In truth, real safety comes as much from shared user information as from plant process controls. We work to publish updates on storage recommendations and disposal routes as new findings emerge, aiming to keep both new and returning users ahead of the curve.
Ongoing advances in catalytic and greener synthesis point to more sustainable, less waste-intensive ways to produce these class of molecules. The next round of process refits will chase lower solvent usage, higher atom economy, and automated impurity capture. Tougher downstream regulations for pharmaceutical intermediates—especially for those headed to critical APIs—mean today’s rigorous standards keep climbing.

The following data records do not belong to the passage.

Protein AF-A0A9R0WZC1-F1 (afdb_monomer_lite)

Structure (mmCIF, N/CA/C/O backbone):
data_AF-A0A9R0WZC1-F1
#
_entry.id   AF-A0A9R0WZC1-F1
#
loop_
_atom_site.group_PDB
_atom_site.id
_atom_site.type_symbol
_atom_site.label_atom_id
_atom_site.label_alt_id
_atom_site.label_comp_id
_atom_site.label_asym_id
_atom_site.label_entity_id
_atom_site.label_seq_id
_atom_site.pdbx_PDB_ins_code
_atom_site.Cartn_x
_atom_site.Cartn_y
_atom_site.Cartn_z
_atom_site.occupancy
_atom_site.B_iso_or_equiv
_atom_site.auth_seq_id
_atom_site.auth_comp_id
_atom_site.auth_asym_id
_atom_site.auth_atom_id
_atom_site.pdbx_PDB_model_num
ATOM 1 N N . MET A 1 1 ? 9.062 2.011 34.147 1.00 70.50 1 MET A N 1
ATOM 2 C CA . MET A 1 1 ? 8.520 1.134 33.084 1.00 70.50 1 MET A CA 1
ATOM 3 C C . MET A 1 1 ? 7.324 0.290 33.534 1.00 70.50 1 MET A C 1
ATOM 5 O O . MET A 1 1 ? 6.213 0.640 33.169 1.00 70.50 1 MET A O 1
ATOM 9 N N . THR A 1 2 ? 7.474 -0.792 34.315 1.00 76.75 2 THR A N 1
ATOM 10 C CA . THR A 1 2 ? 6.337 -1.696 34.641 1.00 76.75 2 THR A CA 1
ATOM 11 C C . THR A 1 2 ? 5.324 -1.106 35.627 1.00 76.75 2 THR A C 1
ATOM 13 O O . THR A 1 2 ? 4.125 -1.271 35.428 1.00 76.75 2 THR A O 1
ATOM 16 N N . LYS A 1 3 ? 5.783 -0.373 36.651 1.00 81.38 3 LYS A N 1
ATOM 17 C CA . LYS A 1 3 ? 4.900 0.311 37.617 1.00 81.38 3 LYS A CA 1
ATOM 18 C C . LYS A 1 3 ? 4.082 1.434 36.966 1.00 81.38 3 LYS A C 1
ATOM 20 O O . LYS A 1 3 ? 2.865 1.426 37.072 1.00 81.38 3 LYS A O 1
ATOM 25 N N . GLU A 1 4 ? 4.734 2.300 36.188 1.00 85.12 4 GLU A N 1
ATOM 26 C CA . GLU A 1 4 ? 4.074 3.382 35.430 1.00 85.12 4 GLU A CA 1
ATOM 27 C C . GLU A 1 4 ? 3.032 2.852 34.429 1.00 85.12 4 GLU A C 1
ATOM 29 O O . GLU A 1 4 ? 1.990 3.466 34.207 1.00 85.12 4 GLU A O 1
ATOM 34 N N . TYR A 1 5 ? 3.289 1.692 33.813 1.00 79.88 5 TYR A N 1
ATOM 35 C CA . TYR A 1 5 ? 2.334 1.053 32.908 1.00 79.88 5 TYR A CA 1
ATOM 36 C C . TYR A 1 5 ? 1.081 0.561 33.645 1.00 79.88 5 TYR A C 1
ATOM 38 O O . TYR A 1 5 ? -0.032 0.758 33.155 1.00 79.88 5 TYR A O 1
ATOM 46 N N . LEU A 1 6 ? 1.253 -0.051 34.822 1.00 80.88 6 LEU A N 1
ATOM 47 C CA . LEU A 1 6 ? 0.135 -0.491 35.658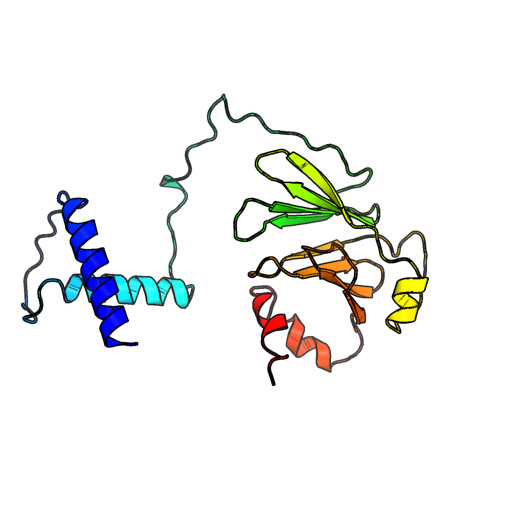 1.00 80.88 6 LEU A CA 1
ATOM 48 C C . LEU A 1 6 ? -0.685 0.697 36.164 1.00 80.88 6 LEU A C 1
ATOM 50 O O . LEU A 1 6 ? -1.907 0.656 36.058 1.00 80.88 6 LEU A O 1
ATOM 54 N N . GLU A 1 7 ? -0.035 1.775 36.606 1.00 84.00 7 GLU A N 1
ATOM 55 C CA . GLU A 1 7 ? -0.705 3.018 37.014 1.00 84.00 7 GLU A CA 1
ATOM 56 C C . GLU A 1 7 ? -1.554 3.593 35.873 1.00 84.00 7 GLU A C 1
ATOM 58 O O . GLU A 1 7 ? -2.760 3.802 36.027 1.00 84.00 7 GLU A O 1
ATOM 63 N N . ARG A 1 8 ? -0.982 3.704 34.667 1.00 84.06 8 ARG A N 1
ATOM 64 C CA . ARG A 1 8 ? -1.711 4.183 33.485 1.00 84.06 8 ARG A CA 1
ATOM 65 C C . ARG A 1 8 ? -2.939 3.331 33.165 1.00 84.06 8 ARG A C 1
ATOM 67 O O . ARG A 1 8 ? -3.960 3.875 32.741 1.00 84.06 8 ARG A O 1
ATOM 74 N N . ILE A 1 9 ? -2.851 2.011 33.346 1.00 80.75 9 ILE A N 1
ATOM 75 C CA . ILE A 1 9 ? -3.982 1.095 33.153 1.00 80.75 9 ILE A CA 1
ATOM 76 C C . ILE A 1 9 ? -5.034 1.280 34.243 1.00 80.75 9 ILE A C 1
ATOM 78 O O . ILE A 1 9 ? -6.219 1.357 33.919 1.00 80.75 9 ILE A O 1
ATOM 82 N N . THR A 1 10 ? -4.627 1.394 35.508 1.00 81.06 10 THR A N 1
ATOM 83 C CA . THR A 1 10 ? -5.565 1.646 36.609 1.00 81.06 10 THR A CA 1
ATOM 84 C C . THR A 1 10 ? -6.332 2.950 36.397 1.00 81.06 10 THR A C 1
ATOM 86 O O . THR A 1 10 ? -7.544 2.977 36.590 1.00 81.06 10 THR A O 1
ATOM 89 N N . ASP A 1 11 ? -5.678 3.990 35.879 1.00 81.25 11 ASP A N 1
ATOM 90 C CA . ASP A 1 11 ? -6.313 5.273 35.568 1.00 81.25 11 ASP A CA 1
ATOM 91 C C . ASP A 1 11 ? -7.256 5.213 34.363 1.00 81.25 11 ASP A C 1
ATOM 93 O O . ASP A 1 11 ? -8.188 6.012 34.271 1.00 81.25 11 ASP A O 1
ATOM 97 N N . THR A 1 12 ? -7.024 4.294 33.419 1.00 78.81 12 THR A N 1
ATOM 98 C CA . THR A 1 12 ? -7.969 4.067 32.311 1.00 78.81 12 THR A CA 1
ATOM 99 C C . THR A 1 12 ? -9.201 3.316 32.802 1.00 78.81 12 THR A C 1
ATOM 101 O O . THR A 1 12 ? -10.315 3.678 32.451 1.00 78.81 12 THR A O 1
ATOM 104 N N . VAL A 1 13 ? -9.017 2.313 33.664 1.00 76.38 13 VAL A N 1
ATOM 105 C CA . VAL A 1 13 ? -10.124 1.555 34.270 1.00 76.38 13 VAL A CA 1
ATOM 106 C C . VAL A 1 13 ? -10.981 2.442 35.174 1.00 76.38 13 VAL A C 1
ATOM 108 O O . VAL A 1 13 ? -12.200 2.312 35.158 1.00 76.38 13 VAL A O 1
ATOM 111 N N . LYS A 1 14 ? -10.366 3.357 35.935 1.00 75.38 14 LYS A N 1
ATOM 112 C CA . LYS A 1 14 ? -11.094 4.338 36.755 1.00 75.38 14 LYS A CA 1
ATOM 113 C C . LYS A 1 14 ? -11.951 5.280 35.907 1.00 75.38 14 LYS A C 1
ATOM 115 O O . LYS A 1 14 ? -13.094 5.499 36.269 1.00 75.38 14 LYS A O 1
ATOM 120 N N . ARG A 1 15 ? -11.435 5.766 34.772 1.00 70.75 15 ARG A N 1
ATOM 121 C CA . ARG A 1 15 ? -12.210 6.597 33.830 1.00 70.75 15 ARG A CA 1
ATOM 122 C C . ARG A 1 15 ? -13.367 5.837 33.188 1.00 70.75 15 ARG A C 1
ATOM 124 O O . ARG A 1 15 ? -14.481 6.329 33.191 1.00 70.75 15 ARG A O 1
ATOM 131 N N . ASN A 1 16 ? -13.134 4.610 32.727 1.00 67.50 16 ASN A N 1
ATOM 132 C CA . ASN A 1 16 ? -14.206 3.787 32.159 1.00 67.50 16 ASN A CA 1
ATOM 133 C C . ASN A 1 16 ? -15.280 3.406 33.196 1.00 67.50 16 ASN A C 1
ATOM 135 O O . ASN A 1 16 ? -16.418 3.152 32.824 1.00 67.50 16 ASN A O 1
ATOM 139 N N . LYS A 1 17 ? -14.945 3.376 34.495 1.00 59.44 17 LYS A N 1
ATOM 140 C CA . LYS A 1 17 ? -15.915 3.130 35.574 1.00 59.44 17 LYS A CA 1
ATOM 141 C C . LYS A 1 17 ? -16.987 4.225 35.660 1.00 59.44 17 LYS A C 1
ATOM 143 O O . LYS A 1 17 ? -18.090 3.909 36.072 1.00 59.44 17 LYS A O 1
ATOM 148 N N . GLU A 1 18 ? -16.673 5.458 35.265 1.00 52.53 18 GLU A N 1
ATOM 149 C CA . GLU A 1 18 ? -17.632 6.574 35.231 1.00 52.53 18 GLU A CA 1
ATOM 150 C C . GLU A 1 18 ? -18.561 6.510 34.000 1.00 52.53 18 GLU A C 1
ATOM 152 O O . GLU A 1 18 ? -19.578 7.192 33.966 1.00 52.53 18 GLU A O 1
ATOM 157 N N . GLU A 1 19 ? -18.234 5.682 32.997 1.00 49.69 19 GLU A N 1
ATOM 158 C CA . GLU A 1 19 ? -19.009 5.520 31.755 1.00 49.69 19 GLU A CA 1
ATOM 159 C C . GLU A 1 19 ? -19.841 4.218 31.720 1.00 49.69 19 GLU A C 1
ATOM 161 O O . GLU A 1 19 ? -20.823 4.149 30.987 1.00 49.69 19 GLU A O 1
ATOM 166 N N . GLU A 1 20 ? -19.473 3.195 32.505 1.00 48.28 20 GLU A N 1
ATOM 167 C CA . GLU A 1 20 ? -20.112 1.862 32.557 1.00 48.28 20 GLU A CA 1
ATOM 168 C C . GLU A 1 20 ? -20.918 1.631 33.865 1.00 48.28 20 GLU A C 1
ATOM 170 O O . GLU A 1 20 ? -20.902 0.529 34.409 1.00 48.28 20 GLU A O 1
ATOM 175 N N . GLU A 1 21 ? -21.613 2.642 34.411 1.00 45.12 21 GLU A N 1
ATOM 176 C CA . GLU A 1 21 ? -22.509 2.467 35.586 1.00 45.12 21 GLU A CA 1
ATOM 177 C C . GLU A 1 21 ? -23.798 1.659 35.290 1.00 45.12 21 GLU A C 1
ATOM 179 O O . GLU A 1 21 ? -24.633 1.494 36.173 1.00 45.12 21 GLU A O 1
ATOM 184 N N . GLU A 1 22 ? -23.950 1.083 34.095 1.00 43.91 22 GLU A N 1
ATOM 185 C CA . GLU A 1 22 ? -25.056 0.180 33.745 1.00 43.91 22 GLU A CA 1
ATOM 186 C C . GLU A 1 22 ? -24.527 -1.165 33.218 1.00 43.91 22 GLU A C 1
ATOM 188 O O . GLU A 1 22 ? -24.559 -1.422 32.022 1.00 43.91 22 GLU A O 1
ATOM 193 N N . GLU A 1 23 ? -24.007 -2.020 34.096 1.00 43.47 23 GLU A N 1
ATOM 194 C CA . GLU A 1 23 ? -24.032 -3.485 33.935 1.00 43.47 23 GLU A CA 1
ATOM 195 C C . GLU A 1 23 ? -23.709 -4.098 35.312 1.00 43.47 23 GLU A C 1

Real collaboration with users will drive future improvement more than any single technology or process innovation. Direct testing in the fields of biological screening, material transformation, and pilot manufacturing will continue to reveal the next adjustments we need to make in plant or process.
Every step, from order receipt through loading onto the outbound dock, serves a single aim: delivering the highest quality product, grounded by tangible, measurable improvements drawn from genuine experience.
Methyl (+/-)-(o-Chlorophenyl)-4,5-dihydrothieno[3,2-c]pyridine-6(7H)-acetate hydrochloride stands not just as a framework in organic chemistry journals, but as a living product shaped daily by operator experience, customer need, and measurable outcomes in use. It differs from similar products through superior stability, practical ease in scale-up, and repeated, reliable performance. Understanding its quirks, strengths, and limits through real manufacturing experience enables the ongoing evolution that keeps our users ahead in their labs and on the production line.